Andrea e Giorgio sono giunti all’indirizzo. Il palazzone che gli hanno indicato si trova vicino al Viale dell’Aeronautica. È abbastanza squallido, ma non reggerebbe mai il confronto coi casermoni di Tor di Quinto.
Er nome nun c’è”.
“Proviamo a chiedere a qualcuno”.
La signora che apre la porta al primo piano è piuttosto loquace. Appena sente dire “detective privato” e “persona scomparsa” va in estasi, gli sembra di essere piombata in una fiction televisiva. Sai la faccia delle amiche quando glielo racconterà!
“Quindi l’hanno sfrattato?”
“Eh sì. Si sono anche lamentati perché gli ultimi due mesi non li aveva pagati. Ma sa, coi tempi che corrono, già solo il fatto che se ne è andato via invece di barricarsi dentro casa come tutti gli inquilini morosi… Insomma, gli è andata bene. Hanno già trovato un nuovo affittuario”.
“Per caso sa dove vive adesso?”
“Mi hanno detto che lo hanno visto dormire in una macchina abbandonata, lungo la tangenziale ovest, ma io non ci passo mai perché è un posto brutto lì, pieno di extracomunitari…”
Ai due non sembra che il luogo dove si trovano adesso abbia caratteristiche migliori: auto con vent'anni di ruggine sul groppo, vetri alle finestre improvvisati, imposte da optional, erbacce che hanno preso il sopravvento sullo spartitraffico... Ma la vecchia si sta dimostrando un’utile fonte di informazioni, perciò meglio evitare commenti antipatici e chiedere con un sorriso rassicurante:
“Mi spiega dove possiamo trovare questa macchina?”
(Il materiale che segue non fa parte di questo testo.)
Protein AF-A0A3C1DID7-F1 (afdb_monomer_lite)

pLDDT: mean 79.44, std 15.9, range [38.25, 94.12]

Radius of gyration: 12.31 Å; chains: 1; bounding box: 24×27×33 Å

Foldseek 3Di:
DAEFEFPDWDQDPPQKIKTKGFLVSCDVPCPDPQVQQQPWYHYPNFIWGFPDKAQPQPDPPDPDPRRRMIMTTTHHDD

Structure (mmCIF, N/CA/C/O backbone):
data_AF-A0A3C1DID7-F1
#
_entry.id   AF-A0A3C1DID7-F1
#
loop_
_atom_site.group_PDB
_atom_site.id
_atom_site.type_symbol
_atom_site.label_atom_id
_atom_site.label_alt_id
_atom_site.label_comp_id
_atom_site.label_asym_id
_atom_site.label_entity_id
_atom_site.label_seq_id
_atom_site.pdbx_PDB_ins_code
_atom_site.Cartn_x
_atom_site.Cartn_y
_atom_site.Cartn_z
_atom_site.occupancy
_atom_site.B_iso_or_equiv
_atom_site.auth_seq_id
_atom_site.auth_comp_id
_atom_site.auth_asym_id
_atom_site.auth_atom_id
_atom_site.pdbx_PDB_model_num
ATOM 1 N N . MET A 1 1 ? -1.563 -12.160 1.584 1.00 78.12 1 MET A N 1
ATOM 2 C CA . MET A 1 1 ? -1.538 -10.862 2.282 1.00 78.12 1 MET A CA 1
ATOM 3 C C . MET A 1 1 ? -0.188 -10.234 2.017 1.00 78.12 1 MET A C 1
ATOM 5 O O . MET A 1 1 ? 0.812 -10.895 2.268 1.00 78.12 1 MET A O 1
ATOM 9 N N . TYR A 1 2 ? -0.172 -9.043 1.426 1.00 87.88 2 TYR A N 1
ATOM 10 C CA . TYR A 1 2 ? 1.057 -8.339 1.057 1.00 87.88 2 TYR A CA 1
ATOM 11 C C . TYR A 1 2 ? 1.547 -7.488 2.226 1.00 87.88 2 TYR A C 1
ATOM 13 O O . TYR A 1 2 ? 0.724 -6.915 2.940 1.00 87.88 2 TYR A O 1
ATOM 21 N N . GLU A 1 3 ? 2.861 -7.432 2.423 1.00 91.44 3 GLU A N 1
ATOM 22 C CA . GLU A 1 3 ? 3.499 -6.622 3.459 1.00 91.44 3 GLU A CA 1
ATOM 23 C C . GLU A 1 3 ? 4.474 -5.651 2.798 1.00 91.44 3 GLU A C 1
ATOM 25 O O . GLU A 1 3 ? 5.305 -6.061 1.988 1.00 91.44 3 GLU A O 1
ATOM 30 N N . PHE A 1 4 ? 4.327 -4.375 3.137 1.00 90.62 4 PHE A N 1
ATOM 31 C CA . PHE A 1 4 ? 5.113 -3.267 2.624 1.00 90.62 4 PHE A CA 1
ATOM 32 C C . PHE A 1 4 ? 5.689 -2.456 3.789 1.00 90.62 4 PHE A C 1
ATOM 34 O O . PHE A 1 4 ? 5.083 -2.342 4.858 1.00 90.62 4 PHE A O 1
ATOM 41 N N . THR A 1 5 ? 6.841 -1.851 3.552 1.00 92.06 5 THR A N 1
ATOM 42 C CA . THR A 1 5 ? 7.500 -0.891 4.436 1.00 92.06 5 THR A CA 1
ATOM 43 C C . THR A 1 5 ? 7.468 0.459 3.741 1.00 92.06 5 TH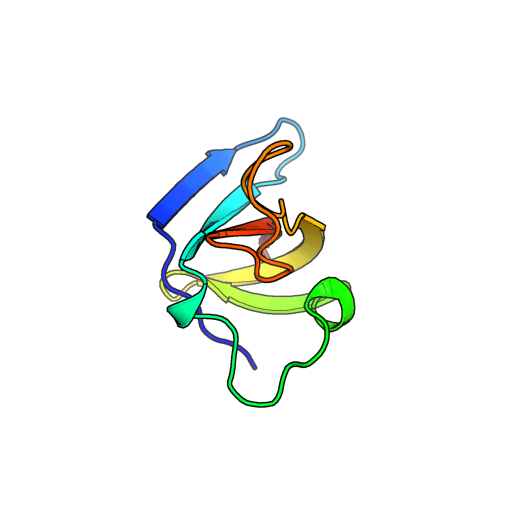R A C 1
ATOM 45 O O . THR A 1 5 ? 8.042 0.601 2.660 1.00 92.06 5 THR A O 1
ATOM 48 N N . SER A 1 6 ? 6.784 1.444 4.312 1.00 88.69 6 SER A N 1
ATOM 49 C CA . SER A 1 6 ? 6.665 2.738 3.643 1.00 88.69 6 SER A CA 1
ATOM 50 C C . SER A 1 6 ? 7.984 3.513 3.662 1.00 88.69 6 SER A C 1
ATOM 52 O O . SER A 1 6 ? 8.772 3.415 4.604 1.00 88.69 6 SER A O 1
ATOM 54 N N . ILE A 1 7 ? 8.237 4.275 2.596 1.00 88.06 7 ILE A N 1
ATOM 55 C CA . ILE A 1 7 ? 9.303 5.287 2.575 1.00 88.06 7 ILE A CA 1
ATOM 56 C C . ILE A 1 7 ? 8.777 6.581 3.196 1.00 88.06 7 ILE A C 1
ATOM 58 O O . ILE A 1 7 ? 9.461 7.217 3.995 1.00 88.06 7 ILE A O 1
ATOM 62 N N . ASP A 1 8 ? 7.563 6.964 2.803 1.00 84.88 8 ASP A N 1
ATOM 63 C CA . ASP A 1 8 ? 6.898 8.192 3.222 1.00 84.88 8 ASP A CA 1
ATOM 64 C C . ASP A 1 8 ? 5.376 8.001 3.217 1.00 84.88 8 ASP A C 1
ATOM 66 O O . ASP A 1 8 ? 4.851 7.073 2.587 1.0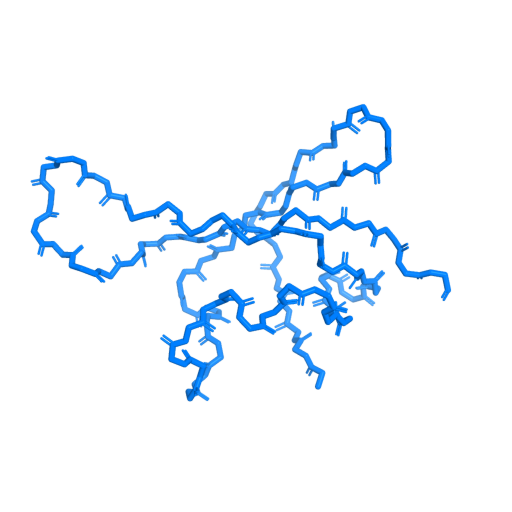0 84.88 8 ASP A O 1
ATOM 70 N N . HIS A 1 9 ? 4.657 8.875 3.923 1.00 86.69 9 HIS A N 1
ATOM 71 C CA . HIS A 1 9 ? 3.203 8.892 3.877 1.00 86.69 9 HIS A CA 1
ATOM 72 C C . HIS A 1 9 ? 2.612 10.285 4.073 1.00 86.69 9 HIS A C 1
ATOM 74 O O . HIS A 1 9 ? 3.088 11.095 4.867 1.00 86.69 9 HIS A O 1
ATOM 80 N N . PHE A 1 10 ? 1.482 10.519 3.411 1.00 84.94 10 PHE A N 1
ATOM 81 C CA . PHE A 1 10 ? 0.697 11.736 3.540 1.00 84.94 10 PHE A CA 1
ATOM 82 C C . PHE A 1 10 ? -0.752 11.413 3.899 1.00 84.94 10 PHE A C 1
ATOM 84 O O . PHE A 1 10 ? -1.420 10.615 3.240 1.00 84.94 10 PHE A O 1
ATOM 91 N N . GLN A 1 11 ? -1.271 12.063 4.941 1.00 86.38 11 GLN A N 1
ATOM 92 C CA . GLN A 1 11 ? -2.661 11.902 5.347 1.00 86.38 11 GLN A CA 1
ATOM 93 C C . GLN A 1 11 ? -3.559 12.892 4.602 1.00 86.38 11 GLN A C 1
ATOM 95 O O . GLN A 1 11 ? -3.458 14.108 4.769 1.00 86.38 11 GLN A O 1
ATOM 100 N N . MET A 1 12 ? -4.488 12.358 3.816 1.00 83.56 12 MET A N 1
ATOM 101 C CA . MET A 1 12 ? -5.512 13.134 3.135 1.00 83.56 12 MET A CA 1
ATOM 102 C C .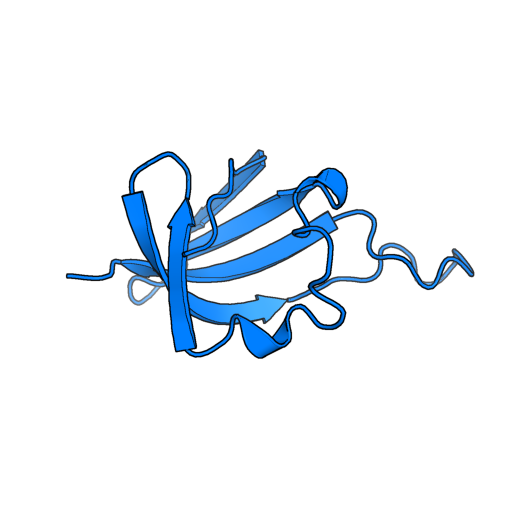 MET A 1 12 ? -6.723 13.401 4.043 1.00 83.56 12 MET A C 1
ATOM 104 O O . MET A 1 12 ? -7.056 12.603 4.932 1.00 83.56 12 MET A O 1
ATOM 108 N N . PRO A 1 13 ? -7.448 14.510 3.807 1.00 83.00 13 PRO A N 1
ATOM 109 C CA . PRO A 1 13 ? -8.732 14.739 4.454 1.00 83.00 13 PRO A CA 1
ATOM 110 C C . PRO A 1 13 ? -9.702 13.580 4.162 1.00 83.00 13 PRO A C 1
ATOM 112 O O . PRO A 1 13 ? -9.766 13.059 3.051 1.00 83.00 13 PRO A O 1
ATOM 115 N N . GLY A 1 14 ? -10.463 13.159 5.178 1.00 81.00 14 GLY A N 1
ATOM 116 C CA . GLY A 1 14 ? -11.394 12.028 5.059 1.00 81.00 14 GLY A CA 1
ATOM 117 C C . GLY A 1 14 ? -10.817 10.651 5.420 1.00 81.00 14 GLY A C 1
ATOM 118 O O . GLY A 1 14 ? -11.351 9.648 4.963 1.00 81.00 14 GLY A O 1
ATOM 119 N N . LYS A 1 15 ? -9.771 10.589 6.263 1.00 79.50 15 LYS A N 1
ATOM 120 C CA . LYS A 1 15 ? -9.123 9.353 6.776 1.00 79.50 15 LYS A CA 1
ATOM 121 C C . LYS A 1 15 ? -8.388 8.503 5.730 1.00 79.50 15 LYS A C 1
ATOM 123 O O . LYS A 1 15 ? -8.025 7.365 6.019 1.00 79.50 15 LYS A O 1
ATOM 128 N N . GLN A 1 16 ? -8.162 9.044 4.542 1.00 87.06 16 GLN A N 1
ATOM 129 C CA . GLN A 1 16 ? -7.357 8.387 3.520 1.00 87.06 16 GLN A CA 1
ATOM 130 C C . GLN A 1 16 ? -5.882 8.692 3.779 1.00 87.06 16 GLN A C 1
ATOM 132 O O . GLN A 1 16 ? -5.540 9.793 4.208 1.00 87.06 16 GLN A O 1
ATOM 137 N N . ILE A 1 17 ? -5.014 7.715 3.555 1.00 88.94 17 ILE A N 1
ATOM 138 C CA . ILE A 1 17 ? -3.567 7.859 3.711 1.00 88.94 17 ILE A CA 1
ATOM 139 C C . ILE A 1 17 ? -2.934 7.409 2.406 1.00 88.94 17 ILE A C 1
ATOM 141 O O . ILE A 1 17 ? -3.285 6.352 1.890 1.00 88.94 17 ILE A O 1
ATOM 145 N N . VAL A 1 18 ? -2.027 8.210 1.867 1.00 88.69 18 VAL A N 1
ATOM 146 C CA . VAL A 1 18 ? -1.217 7.843 0.710 1.00 88.69 18 VAL A CA 1
ATOM 147 C C . VAL A 1 18 ? 0.144 7.417 1.232 1.00 88.69 18 VAL A C 1
ATOM 149 O O . VAL A 1 18 ? 0.808 8.208 1.894 1.00 88.69 18 VAL A O 1
ATOM 152 N N . TYR A 1 19 ? 0.536 6.178 0.962 1.00 89.00 19 TYR A N 1
ATOM 153 C CA . TYR A 1 19 ? 1.862 5.656 1.277 1.00 89.00 19 TYR A CA 1
ATOM 154 C C . TYR A 1 19 ? 2.689 5.537 0.006 1.00 89.00 19 TYR A C 1
ATOM 156 O O . TYR A 1 19 ? 2.171 5.059 -1.000 1.00 89.00 19 TYR A O 1
ATOM 164 N N . ALA A 1 20 ? 3.956 5.934 0.075 1.00 88.12 20 ALA A N 1
ATOM 165 C CA . ALA A 1 20 ? 4.931 5.766 -0.995 1.00 88.12 20 ALA A CA 1
ATOM 166 C C . ALA A 1 20 ? 5.877 4.598 -0.687 1.00 88.12 20 ALA A C 1
ATOM 168 O O . ALA A 1 20 ? 6.317 4.419 0.454 1.00 88.12 20 ALA A O 1
ATOM 169 N N . PHE A 1 21 ? 6.204 3.822 -1.717 1.00 87.81 21 PHE A N 1
ATOM 170 C CA . PHE A 1 21 ? 7.011 2.610 -1.632 1.00 87.81 21 PHE A CA 1
ATOM 171 C C . PHE A 1 21 ? 8.041 2.550 -2.755 1.00 87.81 21 PHE A C 1
ATOM 173 O O . PHE A 1 21 ? 7.769 2.964 -3.881 1.00 87.81 21 PHE A O 1
ATOM 180 N N . ASP A 1 22 ? 9.183 1.937 -2.453 1.00 84.88 22 ASP A N 1
ATOM 181 C CA . ASP A 1 22 ? 10.217 1.627 -3.441 1.00 84.88 22 ASP A CA 1
ATOM 182 C C . ASP A 1 22 ? 9.729 0.511 -4.377 1.00 84.88 22 ASP A C 1
ATOM 184 O O . ASP A 1 22 ? 9.106 -0.456 -3.918 1.00 84.88 22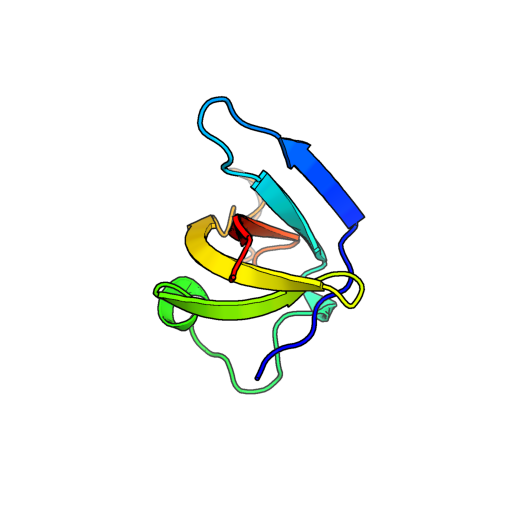 ASP A O 1
ATOM 188 N N . LYS A 1 23 ? 10.083 0.556 -5.667 1.00 79.94 23 LYS A N 1
ATOM 189 C CA . LYS A 1 23 ? 9.755 -0.531 -6.611 1.00 79.94 23 LYS A CA 1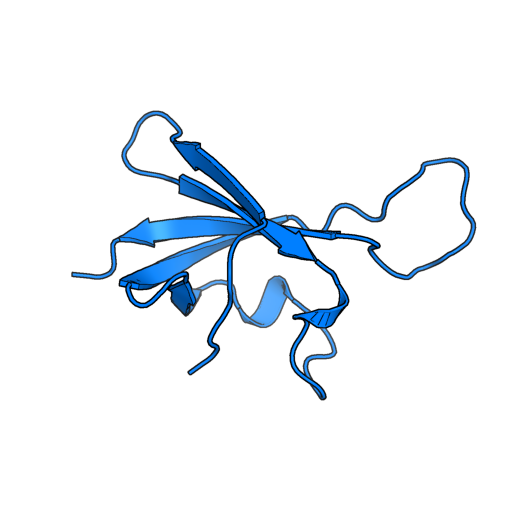
ATOM 190 C C . LYS A 1 23 ? 10.236 -1.917 -6.182 1.00 79.94 23 LYS A C 1
ATOM 192 O O . LYS A 1 23 ? 9.644 -2.917 -6.581 1.00 79.94 23 LYS A O 1
ATOM 197 N N . SER A 1 24 ? 11.302 -2.015 -5.387 1.00 83.25 24 SER A N 1
ATOM 198 C CA . SER A 1 24 ? 11.821 -3.292 -4.883 1.00 83.25 24 SER A CA 1
ATOM 199 C C . SER A 1 24 ? 10.829 -4.013 -3.975 1.00 83.25 24 SER A C 1
ATOM 201 O O . SER A 1 24 ? 10.953 -5.221 -3.777 1.00 83.25 24 SER A O 1
ATOM 203 N N . GLN A 1 25 ? 9.824 -3.298 -3.464 1.00 86.50 25 GLN A N 1
ATOM 204 C CA . GLN A 1 25 ? 8.750 -3.876 -2.668 1.00 86.50 25 GLN A CA 1
ATOM 205 C C . GLN A 1 25 ? 7.584 -4.407 -3.495 1.00 86.50 25 GLN A C 1
ATOM 207 O O . GLN A 1 25 ? 6.678 -5.019 -2.928 1.00 86.50 25 GLN A O 1
ATOM 212 N N . ILE A 1 26 ? 7.591 -4.215 -4.819 1.00 83.44 26 ILE A N 1
ATOM 213 C CA . ILE A 1 26 ? 6.608 -4.851 -5.694 1.00 83.44 26 ILE A CA 1
ATOM 214 C C . ILE A 1 26 ? 6.774 -6.374 -5.544 1.00 83.44 26 ILE A C 1
ATOM 216 O O . ILE A 1 26 ? 7.843 -6.912 -5.852 1.00 83.44 26 ILE A O 1
ATOM 220 N N . PRO A 1 27 ? 5.746 -7.096 -5.061 1.00 81.44 27 PRO A N 1
ATOM 221 C CA . PRO A 1 27 ? 5.852 -8.521 -4.798 1.00 81.44 27 PRO A CA 1
ATOM 222 C C . PRO A 1 27 ? 6.205 -9.286 -6.073 1.00 81.44 27 PRO A C 1
ATOM 224 O O . PRO A 1 27 ? 5.584 -9.093 -7.120 1.00 81.44 27 PRO A O 1
ATOM 227 N N . ALA A 1 28 ? 7.171 -10.200 -5.985 1.00 76.69 28 ALA A N 1
ATOM 228 C CA . ALA A 1 28 ? 7.543 -11.040 -7.116 1.00 76.69 28 ALA A CA 1
ATOM 229 C C . ALA A 1 28 ? 6.321 -11.836 -7.617 1.00 76.69 28 ALA A C 1
ATOM 231 O O . ALA A 1 28 ? 5.708 -12.594 -6.865 1.00 76.69 28 ALA A O 1
ATOM 232 N N . GLY A 1 29 ? 5.964 -11.653 -8.891 1.00 75.62 29 GLY A N 1
ATOM 233 C CA . GLY A 1 29 ? 4.783 -12.268 -9.509 1.00 75.62 29 GLY A CA 1
ATOM 234 C C . GLY A 1 29 ? 3.532 -11.384 -9.533 1.00 75.62 29 GLY A C 1
ATOM 235 O O . GLY A 1 29 ? 2.546 -11.764 -10.162 1.00 75.62 29 GLY A O 1
ATOM 236 N N . LEU A 1 30 ? 3.569 -10.197 -8.920 1.00 78.81 30 LEU A N 1
ATOM 237 C CA . LEU A 1 30 ? 2.544 -9.177 -9.105 1.00 78.81 30 LEU A CA 1
ATOM 238 C C . LEU A 1 30 ? 2.824 -8.423 -10.413 1.00 78.81 30 LEU A C 1
ATOM 240 O O . LEU A 1 30 ? 3.669 -7.535 -10.466 1.00 78.81 30 LEU A O 1
ATOM 244 N N . ALA A 1 31 ? 2.152 -8.831 -11.489 1.00 70.94 31 ALA A N 1
ATOM 245 C CA . ALA A 1 31 ? 2.333 -8.227 -12.812 1.00 70.94 31 ALA A CA 1
ATOM 246 C C . ALA A 1 31 ? 1.652 -6.854 -12.945 1.00 70.94 31 ALA A C 1
ATOM 248 O O . ALA A 1 31 ? 2.044 -6.056 -13.790 1.00 70.94 31 ALA A O 1
ATOM 249 N N . ASP A 1 32 ? 0.634 -6.596 -12.124 1.00 80.19 32 ASP A N 1
ATOM 250 C CA . ASP A 1 32 ? -0.133 -5.358 -12.125 1.00 80.19 32 ASP A CA 1
ATOM 251 C C . ASP A 1 32 ? -0.462 -4.956 -10.685 1.00 80.19 32 ASP A C 1
ATOM 253 O O . ASP A 1 32 ? -1.057 -5.726 -9.934 1.00 80.19 32 ASP A O 1
ATOM 257 N N . LEU A 1 33 ? -0.063 -3.746 -10.289 1.00 81.94 33 LEU A N 1
ATOM 258 C CA . LEU A 1 33 ? -0.309 -3.240 -8.939 1.00 81.94 33 LEU A CA 1
ATOM 259 C C . LEU A 1 33 ? -1.793 -2.937 -8.704 1.00 81.94 33 LEU A C 1
ATOM 261 O O . LEU A 1 33 ? -2.233 -2.985 -7.558 1.00 81.94 33 LEU A O 1
ATOM 265 N N . HIS A 1 34 ? -2.591 -2.676 -9.750 1.00 84.38 34 HIS A N 1
ATOM 266 C CA . HIS A 1 34 ? -4.016 -2.367 -9.587 1.00 84.38 34 HIS A CA 1
ATOM 267 C C . HIS A 1 34 ? -4.820 -3.542 -9.028 1.00 84.38 34 HIS A C 1
ATOM 269 O O . HIS A 1 34 ? -5.896 -3.320 -8.470 1.00 84.38 34 HIS A O 1
ATOM 275 N N . THR A 1 35 ? -4.294 -4.771 -9.073 1.00 86.19 35 THR A N 1
ATOM 276 C CA . THR A 1 35 ? -4.908 -5.917 -8.388 1.00 86.19 35 THR A CA 1
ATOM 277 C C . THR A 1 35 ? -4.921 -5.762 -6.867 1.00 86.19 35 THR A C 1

Ecco, Andrea e Giorgio stanno per mettersi nei guai…

V
Il commissario deve essere davvero impegnato con quella cosa lì. Non ha fatto neppure una telefonata per informarsi se tutto va bene, pensa Geremicca.
Anche Marika Garrone, la puffetta che ha perquisito Giorgio, ha la testa occupata. In particolare, pensa che non ha alcuna voglia di rimborsare di tasca propria un cellulare che costa almeno 500 euro.
Gennaro Bellagamba sta pensando a sua volta, o piuttosto sospettando.
Mi gioco o' stipendio che Geremicca ha già cercato Bacone al telefono, si sono parlati e si sono scambiati informazioni riservate.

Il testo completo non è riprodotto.